DATA TO USE section start

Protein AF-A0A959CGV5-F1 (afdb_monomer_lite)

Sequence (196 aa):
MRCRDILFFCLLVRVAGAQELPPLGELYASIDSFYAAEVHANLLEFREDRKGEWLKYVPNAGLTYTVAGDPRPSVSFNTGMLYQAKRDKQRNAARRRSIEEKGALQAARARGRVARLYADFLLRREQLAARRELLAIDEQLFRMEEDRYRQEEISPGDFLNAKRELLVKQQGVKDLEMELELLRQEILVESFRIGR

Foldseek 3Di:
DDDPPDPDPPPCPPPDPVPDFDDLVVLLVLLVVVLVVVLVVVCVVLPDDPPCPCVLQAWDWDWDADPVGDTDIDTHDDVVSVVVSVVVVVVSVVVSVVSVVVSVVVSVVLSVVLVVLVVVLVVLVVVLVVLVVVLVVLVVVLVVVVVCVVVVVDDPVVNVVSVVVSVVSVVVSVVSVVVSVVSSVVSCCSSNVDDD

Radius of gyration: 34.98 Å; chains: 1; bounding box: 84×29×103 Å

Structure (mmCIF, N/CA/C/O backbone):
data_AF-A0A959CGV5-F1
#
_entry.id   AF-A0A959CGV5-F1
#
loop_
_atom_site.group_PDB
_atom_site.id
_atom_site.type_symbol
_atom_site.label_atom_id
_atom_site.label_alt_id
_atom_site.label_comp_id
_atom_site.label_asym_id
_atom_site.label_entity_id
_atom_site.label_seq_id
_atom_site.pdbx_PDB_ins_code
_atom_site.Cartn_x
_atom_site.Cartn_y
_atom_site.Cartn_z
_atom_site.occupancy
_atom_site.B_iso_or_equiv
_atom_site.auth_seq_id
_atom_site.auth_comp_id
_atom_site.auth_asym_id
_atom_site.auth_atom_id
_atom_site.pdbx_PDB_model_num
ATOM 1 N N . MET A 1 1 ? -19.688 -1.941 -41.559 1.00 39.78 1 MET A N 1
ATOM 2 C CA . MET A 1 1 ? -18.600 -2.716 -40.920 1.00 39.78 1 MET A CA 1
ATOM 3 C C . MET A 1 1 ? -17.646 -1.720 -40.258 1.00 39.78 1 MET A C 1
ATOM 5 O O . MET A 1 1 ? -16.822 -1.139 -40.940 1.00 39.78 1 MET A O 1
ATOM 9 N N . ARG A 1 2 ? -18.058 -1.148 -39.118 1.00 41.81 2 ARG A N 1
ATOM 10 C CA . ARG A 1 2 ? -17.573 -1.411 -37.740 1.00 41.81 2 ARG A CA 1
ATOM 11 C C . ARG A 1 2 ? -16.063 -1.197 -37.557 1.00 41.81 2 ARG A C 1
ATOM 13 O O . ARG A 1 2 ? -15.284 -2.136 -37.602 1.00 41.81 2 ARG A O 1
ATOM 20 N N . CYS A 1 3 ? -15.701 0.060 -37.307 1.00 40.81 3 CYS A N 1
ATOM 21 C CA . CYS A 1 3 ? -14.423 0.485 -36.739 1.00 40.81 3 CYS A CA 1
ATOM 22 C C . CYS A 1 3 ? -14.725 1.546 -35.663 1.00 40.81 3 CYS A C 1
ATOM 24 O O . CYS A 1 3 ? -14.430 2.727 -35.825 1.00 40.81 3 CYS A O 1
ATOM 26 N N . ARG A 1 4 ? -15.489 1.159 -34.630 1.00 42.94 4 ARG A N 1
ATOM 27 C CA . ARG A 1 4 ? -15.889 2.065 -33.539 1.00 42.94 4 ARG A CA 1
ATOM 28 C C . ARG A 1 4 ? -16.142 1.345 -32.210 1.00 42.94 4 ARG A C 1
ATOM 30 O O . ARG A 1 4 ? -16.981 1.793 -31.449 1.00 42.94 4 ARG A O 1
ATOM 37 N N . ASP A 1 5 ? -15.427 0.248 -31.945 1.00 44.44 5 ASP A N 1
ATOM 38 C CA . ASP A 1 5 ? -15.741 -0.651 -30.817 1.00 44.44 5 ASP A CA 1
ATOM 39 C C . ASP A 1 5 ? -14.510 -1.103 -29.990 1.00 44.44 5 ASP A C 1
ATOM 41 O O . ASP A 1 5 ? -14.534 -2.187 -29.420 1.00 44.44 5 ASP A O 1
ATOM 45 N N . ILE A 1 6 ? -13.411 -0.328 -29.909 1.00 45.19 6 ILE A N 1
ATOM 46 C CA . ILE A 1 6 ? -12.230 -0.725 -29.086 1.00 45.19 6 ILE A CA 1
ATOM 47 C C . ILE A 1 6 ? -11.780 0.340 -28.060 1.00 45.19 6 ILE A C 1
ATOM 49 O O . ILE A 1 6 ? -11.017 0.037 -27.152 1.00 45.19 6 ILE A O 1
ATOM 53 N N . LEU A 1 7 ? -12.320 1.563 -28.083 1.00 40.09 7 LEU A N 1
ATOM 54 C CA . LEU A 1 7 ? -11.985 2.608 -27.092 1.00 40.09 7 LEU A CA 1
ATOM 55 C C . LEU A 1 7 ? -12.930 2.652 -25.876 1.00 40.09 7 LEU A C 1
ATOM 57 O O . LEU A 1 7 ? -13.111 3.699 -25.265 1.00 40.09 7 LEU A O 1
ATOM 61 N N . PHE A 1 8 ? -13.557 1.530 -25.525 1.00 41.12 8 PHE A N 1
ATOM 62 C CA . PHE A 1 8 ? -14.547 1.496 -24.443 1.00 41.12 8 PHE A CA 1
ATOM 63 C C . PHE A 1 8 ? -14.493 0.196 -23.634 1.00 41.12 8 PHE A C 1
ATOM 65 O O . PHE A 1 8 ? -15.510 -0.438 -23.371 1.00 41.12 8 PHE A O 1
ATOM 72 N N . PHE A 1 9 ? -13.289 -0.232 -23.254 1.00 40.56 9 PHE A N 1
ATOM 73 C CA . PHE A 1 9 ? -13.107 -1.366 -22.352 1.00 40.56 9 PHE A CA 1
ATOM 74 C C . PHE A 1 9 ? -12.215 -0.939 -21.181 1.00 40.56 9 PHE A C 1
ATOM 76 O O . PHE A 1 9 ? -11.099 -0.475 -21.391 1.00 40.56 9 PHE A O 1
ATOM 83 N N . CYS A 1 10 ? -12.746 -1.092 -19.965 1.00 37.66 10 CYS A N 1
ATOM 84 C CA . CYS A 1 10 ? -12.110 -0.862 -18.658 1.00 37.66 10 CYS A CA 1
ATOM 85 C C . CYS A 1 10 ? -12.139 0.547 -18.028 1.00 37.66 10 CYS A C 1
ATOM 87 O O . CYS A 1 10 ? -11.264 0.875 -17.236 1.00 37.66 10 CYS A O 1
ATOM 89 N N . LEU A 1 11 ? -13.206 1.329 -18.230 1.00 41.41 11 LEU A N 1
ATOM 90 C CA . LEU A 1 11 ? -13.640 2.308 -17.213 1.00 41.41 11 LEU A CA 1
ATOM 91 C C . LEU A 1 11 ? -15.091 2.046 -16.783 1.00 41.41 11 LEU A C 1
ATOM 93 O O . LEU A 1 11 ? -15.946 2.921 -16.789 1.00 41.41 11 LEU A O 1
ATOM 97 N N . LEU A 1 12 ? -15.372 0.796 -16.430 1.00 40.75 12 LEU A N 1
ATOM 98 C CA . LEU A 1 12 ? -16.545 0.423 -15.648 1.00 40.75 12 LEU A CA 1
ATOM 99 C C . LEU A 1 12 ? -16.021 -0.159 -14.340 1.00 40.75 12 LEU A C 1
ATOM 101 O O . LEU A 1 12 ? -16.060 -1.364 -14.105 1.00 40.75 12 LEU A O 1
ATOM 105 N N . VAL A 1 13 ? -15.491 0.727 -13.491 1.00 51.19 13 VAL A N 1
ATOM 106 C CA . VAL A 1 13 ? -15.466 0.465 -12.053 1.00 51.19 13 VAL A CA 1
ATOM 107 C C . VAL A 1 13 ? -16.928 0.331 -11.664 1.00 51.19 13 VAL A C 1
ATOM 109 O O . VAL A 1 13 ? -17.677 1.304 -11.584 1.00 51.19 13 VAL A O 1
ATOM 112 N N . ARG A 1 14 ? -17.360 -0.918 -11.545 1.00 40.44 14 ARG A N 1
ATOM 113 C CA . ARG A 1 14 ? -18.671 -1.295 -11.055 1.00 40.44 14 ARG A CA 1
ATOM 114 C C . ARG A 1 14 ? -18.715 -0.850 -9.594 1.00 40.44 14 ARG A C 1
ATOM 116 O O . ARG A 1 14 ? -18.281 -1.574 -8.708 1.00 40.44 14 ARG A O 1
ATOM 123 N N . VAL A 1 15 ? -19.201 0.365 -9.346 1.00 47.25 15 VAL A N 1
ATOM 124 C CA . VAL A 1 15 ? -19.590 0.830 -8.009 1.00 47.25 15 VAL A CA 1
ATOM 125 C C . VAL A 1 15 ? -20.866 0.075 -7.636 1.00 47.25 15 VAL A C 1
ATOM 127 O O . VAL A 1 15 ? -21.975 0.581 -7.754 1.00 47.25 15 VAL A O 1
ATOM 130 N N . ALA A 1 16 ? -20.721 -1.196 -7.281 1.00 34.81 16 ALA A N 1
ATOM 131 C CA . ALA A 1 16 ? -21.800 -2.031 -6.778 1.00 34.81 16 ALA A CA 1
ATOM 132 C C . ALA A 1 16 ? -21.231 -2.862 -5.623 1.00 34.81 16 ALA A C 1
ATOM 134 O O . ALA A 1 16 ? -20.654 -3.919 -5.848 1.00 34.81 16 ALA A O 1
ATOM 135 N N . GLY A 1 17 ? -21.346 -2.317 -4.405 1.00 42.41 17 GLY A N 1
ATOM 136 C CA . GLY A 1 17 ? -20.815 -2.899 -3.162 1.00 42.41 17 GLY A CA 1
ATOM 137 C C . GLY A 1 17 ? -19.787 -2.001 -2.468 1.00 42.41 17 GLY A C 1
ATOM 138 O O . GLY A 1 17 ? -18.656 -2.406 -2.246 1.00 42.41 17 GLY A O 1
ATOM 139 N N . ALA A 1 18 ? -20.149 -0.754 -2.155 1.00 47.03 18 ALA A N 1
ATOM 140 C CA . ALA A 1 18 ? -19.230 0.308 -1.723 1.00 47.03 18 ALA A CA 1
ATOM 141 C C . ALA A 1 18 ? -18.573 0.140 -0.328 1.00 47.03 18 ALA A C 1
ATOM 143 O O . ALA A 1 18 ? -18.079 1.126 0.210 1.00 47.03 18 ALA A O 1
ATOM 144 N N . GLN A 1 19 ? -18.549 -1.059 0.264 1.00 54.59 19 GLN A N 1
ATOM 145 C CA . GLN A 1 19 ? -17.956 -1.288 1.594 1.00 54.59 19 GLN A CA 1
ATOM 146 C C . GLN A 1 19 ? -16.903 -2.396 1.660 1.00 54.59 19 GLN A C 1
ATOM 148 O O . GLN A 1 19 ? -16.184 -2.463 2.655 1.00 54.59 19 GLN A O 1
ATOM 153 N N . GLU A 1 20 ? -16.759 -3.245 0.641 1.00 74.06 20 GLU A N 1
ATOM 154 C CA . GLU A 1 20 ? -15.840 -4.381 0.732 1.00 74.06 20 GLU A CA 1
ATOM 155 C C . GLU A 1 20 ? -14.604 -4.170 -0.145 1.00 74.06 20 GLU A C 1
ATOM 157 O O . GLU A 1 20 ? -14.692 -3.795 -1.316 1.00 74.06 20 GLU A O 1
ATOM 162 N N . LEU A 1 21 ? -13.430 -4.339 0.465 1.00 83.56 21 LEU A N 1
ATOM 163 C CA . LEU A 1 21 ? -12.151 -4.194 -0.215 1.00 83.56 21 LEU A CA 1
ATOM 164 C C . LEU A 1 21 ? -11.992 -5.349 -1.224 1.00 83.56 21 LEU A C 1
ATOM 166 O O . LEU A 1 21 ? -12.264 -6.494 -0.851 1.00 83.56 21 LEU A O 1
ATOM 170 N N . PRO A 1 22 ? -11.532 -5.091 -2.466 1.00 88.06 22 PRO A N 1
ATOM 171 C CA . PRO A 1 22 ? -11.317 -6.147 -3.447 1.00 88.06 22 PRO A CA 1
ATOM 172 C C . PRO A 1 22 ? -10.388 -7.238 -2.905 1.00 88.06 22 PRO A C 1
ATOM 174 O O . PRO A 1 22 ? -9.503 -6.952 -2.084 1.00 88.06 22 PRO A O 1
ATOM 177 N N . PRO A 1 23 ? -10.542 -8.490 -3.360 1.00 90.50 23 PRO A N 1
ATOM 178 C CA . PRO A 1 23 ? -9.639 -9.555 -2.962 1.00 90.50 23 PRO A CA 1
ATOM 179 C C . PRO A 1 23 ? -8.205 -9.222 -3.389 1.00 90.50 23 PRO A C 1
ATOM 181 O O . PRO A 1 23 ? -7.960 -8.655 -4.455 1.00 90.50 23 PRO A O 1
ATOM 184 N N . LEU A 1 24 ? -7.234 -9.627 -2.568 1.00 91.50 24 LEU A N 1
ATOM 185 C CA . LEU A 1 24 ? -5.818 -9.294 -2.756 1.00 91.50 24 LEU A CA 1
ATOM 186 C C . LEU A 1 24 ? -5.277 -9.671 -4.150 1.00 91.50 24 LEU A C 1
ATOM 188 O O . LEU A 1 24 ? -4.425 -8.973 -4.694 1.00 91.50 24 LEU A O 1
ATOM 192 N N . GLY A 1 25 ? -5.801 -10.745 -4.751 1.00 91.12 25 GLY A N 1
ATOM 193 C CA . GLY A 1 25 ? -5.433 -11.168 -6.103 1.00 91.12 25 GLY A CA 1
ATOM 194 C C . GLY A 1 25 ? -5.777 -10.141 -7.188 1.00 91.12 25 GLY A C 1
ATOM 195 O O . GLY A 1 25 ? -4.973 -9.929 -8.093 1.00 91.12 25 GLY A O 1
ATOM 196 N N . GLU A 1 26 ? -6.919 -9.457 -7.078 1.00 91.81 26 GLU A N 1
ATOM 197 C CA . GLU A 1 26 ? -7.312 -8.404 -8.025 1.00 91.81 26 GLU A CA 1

DATA TO USE section end
DATA TO USE section start

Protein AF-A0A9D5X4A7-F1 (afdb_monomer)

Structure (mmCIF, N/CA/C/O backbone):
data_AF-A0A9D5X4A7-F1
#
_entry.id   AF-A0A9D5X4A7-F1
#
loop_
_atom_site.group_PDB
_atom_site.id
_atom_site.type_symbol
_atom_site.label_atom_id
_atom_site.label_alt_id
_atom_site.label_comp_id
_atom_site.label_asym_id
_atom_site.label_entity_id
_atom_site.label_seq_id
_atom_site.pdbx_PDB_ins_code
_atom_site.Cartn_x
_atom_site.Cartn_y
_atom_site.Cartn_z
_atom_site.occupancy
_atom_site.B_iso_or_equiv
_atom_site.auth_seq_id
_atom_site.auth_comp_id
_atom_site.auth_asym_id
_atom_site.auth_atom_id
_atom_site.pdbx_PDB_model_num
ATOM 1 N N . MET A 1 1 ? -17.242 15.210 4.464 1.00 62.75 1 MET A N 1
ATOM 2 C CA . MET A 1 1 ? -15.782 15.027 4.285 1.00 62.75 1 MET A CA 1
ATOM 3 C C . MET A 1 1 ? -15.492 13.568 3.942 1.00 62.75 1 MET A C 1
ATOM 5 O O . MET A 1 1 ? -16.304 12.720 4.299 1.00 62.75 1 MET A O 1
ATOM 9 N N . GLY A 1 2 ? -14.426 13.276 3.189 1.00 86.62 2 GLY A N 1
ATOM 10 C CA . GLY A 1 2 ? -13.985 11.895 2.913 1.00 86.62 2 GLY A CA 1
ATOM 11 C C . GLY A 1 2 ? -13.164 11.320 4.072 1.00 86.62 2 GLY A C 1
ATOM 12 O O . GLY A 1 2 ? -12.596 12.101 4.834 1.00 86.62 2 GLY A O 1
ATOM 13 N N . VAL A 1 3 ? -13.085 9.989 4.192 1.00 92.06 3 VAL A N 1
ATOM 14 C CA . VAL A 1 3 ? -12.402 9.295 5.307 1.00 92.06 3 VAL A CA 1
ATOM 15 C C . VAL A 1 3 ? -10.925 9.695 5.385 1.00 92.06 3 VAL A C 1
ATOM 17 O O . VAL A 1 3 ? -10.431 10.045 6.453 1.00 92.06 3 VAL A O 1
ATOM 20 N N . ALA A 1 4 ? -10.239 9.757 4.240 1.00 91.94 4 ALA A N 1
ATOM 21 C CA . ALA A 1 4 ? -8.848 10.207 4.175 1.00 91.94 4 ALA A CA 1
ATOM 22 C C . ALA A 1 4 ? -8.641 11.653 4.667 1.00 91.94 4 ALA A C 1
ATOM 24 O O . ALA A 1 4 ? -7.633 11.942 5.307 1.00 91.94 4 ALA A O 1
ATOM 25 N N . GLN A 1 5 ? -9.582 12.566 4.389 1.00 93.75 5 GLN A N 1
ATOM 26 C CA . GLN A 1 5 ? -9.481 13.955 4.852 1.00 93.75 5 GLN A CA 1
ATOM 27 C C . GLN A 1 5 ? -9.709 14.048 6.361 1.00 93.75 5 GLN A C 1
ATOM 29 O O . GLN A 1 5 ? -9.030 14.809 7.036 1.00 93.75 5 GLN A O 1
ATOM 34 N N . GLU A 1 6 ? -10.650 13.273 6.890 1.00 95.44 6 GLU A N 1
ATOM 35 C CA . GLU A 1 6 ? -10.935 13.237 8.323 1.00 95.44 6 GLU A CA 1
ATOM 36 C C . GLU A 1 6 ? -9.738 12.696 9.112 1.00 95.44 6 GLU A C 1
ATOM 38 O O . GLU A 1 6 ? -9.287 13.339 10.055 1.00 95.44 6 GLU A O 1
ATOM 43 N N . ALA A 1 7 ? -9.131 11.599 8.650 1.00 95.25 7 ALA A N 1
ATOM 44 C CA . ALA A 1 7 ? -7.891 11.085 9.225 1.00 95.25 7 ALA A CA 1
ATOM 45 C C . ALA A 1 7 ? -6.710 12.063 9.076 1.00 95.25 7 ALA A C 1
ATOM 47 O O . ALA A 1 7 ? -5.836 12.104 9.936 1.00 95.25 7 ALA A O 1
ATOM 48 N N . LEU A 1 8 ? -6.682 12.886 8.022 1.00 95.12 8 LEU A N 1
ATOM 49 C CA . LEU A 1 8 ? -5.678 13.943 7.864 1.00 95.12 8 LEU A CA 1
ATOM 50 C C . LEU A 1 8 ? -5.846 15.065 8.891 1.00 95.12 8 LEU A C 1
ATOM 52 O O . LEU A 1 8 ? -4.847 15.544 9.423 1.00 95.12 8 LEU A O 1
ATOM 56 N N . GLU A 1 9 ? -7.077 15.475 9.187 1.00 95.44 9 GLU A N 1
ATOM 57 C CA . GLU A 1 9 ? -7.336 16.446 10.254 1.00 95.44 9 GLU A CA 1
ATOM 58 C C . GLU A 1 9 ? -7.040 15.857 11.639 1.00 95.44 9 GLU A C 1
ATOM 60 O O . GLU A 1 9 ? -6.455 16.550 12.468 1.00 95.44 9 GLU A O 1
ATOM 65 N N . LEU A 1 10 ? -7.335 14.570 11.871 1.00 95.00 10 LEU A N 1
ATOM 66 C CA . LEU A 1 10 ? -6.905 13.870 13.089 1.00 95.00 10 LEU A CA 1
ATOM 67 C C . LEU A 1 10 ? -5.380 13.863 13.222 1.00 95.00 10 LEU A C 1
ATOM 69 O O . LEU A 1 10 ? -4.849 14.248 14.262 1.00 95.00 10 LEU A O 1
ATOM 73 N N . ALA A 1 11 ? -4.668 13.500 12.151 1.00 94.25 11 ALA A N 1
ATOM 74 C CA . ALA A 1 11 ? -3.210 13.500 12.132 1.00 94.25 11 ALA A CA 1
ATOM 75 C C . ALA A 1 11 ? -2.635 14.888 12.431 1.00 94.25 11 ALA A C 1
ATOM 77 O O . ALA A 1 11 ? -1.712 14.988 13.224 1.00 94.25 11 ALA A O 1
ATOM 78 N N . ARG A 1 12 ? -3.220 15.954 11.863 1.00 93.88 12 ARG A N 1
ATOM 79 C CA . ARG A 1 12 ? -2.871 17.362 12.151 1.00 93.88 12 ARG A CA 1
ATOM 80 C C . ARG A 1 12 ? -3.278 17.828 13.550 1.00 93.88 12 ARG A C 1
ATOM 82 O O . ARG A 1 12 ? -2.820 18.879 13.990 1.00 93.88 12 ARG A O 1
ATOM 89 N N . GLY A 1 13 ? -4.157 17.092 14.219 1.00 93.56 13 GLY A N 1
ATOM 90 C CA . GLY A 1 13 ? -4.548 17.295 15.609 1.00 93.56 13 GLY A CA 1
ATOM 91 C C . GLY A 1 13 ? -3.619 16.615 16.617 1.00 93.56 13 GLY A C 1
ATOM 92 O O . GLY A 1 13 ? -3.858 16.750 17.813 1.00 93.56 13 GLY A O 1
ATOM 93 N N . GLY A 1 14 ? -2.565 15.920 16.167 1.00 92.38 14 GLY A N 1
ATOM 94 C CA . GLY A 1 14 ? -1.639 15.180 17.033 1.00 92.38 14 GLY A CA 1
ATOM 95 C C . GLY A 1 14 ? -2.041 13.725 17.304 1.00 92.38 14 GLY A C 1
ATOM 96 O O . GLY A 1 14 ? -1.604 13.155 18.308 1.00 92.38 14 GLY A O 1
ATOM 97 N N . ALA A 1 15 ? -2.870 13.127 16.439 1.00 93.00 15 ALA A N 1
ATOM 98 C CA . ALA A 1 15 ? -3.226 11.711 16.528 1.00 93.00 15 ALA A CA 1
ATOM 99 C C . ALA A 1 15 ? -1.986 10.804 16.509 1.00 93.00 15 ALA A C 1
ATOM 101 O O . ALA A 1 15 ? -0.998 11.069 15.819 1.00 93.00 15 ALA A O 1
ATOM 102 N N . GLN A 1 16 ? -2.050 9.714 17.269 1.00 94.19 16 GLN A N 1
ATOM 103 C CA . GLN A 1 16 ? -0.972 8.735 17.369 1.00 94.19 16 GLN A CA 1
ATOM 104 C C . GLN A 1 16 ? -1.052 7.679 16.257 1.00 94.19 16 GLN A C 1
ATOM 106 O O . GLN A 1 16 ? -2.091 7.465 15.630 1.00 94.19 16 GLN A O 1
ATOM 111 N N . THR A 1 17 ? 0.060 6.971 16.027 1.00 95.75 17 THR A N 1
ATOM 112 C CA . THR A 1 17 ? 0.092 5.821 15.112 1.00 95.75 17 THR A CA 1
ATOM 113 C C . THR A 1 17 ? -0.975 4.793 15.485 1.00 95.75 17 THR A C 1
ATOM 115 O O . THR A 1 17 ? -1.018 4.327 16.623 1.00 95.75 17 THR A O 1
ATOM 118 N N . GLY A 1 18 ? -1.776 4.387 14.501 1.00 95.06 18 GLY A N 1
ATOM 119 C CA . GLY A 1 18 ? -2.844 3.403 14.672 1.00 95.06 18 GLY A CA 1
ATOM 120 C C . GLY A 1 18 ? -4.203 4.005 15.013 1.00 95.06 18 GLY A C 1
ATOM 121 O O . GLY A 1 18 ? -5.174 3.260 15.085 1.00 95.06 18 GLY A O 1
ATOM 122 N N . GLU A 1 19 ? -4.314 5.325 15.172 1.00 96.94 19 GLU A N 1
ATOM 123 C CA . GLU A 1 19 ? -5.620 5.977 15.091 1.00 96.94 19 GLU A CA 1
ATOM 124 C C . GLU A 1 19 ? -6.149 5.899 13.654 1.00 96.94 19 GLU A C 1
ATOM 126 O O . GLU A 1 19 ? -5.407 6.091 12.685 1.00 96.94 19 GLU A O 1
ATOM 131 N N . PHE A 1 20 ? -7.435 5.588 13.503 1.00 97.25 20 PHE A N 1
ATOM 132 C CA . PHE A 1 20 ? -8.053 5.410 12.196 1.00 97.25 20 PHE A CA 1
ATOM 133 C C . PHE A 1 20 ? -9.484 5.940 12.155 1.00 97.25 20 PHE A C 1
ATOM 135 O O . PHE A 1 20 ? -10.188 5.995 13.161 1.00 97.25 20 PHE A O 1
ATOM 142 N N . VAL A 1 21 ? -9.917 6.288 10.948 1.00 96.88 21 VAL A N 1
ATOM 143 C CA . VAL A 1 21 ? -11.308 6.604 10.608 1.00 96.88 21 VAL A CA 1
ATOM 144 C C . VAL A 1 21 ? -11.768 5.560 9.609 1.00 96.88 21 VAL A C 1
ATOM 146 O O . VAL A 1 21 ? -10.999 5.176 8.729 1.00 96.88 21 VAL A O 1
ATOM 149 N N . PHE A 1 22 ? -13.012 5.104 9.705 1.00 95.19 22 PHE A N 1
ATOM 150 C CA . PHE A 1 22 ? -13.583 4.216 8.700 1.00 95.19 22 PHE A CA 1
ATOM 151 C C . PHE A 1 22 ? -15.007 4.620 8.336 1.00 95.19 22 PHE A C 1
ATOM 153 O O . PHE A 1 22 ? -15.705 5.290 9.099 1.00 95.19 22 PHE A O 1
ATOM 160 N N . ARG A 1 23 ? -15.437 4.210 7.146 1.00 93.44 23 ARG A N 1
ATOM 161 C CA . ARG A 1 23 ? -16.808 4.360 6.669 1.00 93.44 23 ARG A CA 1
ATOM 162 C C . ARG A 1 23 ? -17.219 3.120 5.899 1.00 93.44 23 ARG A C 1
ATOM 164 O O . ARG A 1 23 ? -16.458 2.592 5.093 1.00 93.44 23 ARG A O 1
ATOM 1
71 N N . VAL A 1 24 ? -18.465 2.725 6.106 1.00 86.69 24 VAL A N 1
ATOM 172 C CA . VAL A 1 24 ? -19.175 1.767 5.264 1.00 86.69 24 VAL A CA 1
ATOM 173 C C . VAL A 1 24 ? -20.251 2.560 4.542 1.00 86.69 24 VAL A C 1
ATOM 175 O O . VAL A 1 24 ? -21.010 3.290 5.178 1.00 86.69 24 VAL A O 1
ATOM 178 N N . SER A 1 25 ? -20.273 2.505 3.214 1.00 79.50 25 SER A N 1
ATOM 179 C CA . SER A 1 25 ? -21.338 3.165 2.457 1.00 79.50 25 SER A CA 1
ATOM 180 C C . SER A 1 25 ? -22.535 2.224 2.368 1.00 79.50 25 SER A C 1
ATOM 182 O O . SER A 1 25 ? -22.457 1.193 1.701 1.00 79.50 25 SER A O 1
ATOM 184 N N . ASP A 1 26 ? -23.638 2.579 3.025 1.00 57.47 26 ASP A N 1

DATA TO USE section end

### TASK PROMPT
From the entries above, print the lines beginning at the one with "ATOM 47 C C" and stopping after the one with "ATOM 55 C C", exactly as written and with nothing else.

### TASK RESULT
ATOM 47 C C . ILE A 1 6 ? -11.780 0.340 -28.060 1.00 45.19 6 ILE A C 1
ATOM 49 O O . ILE A 1 6 ? -11.017 0.037 -27.152 1.00 45.19 6 ILE A O 1
ATOM 53 N N . LEU A 1 7 ? -12.320 1.563 -28.083 1.00 40.09 7 LEU A N 1
ATOM 54 C CA . LEU A 1 7 ? -11.985 2.608 -27.092 1.00 40.09 7 LEU A CA 1
ATOM 55 C C . LEU A 1 7 ? -12.930 2.652 -25.876 1.00 40.09 7 LEU A C 1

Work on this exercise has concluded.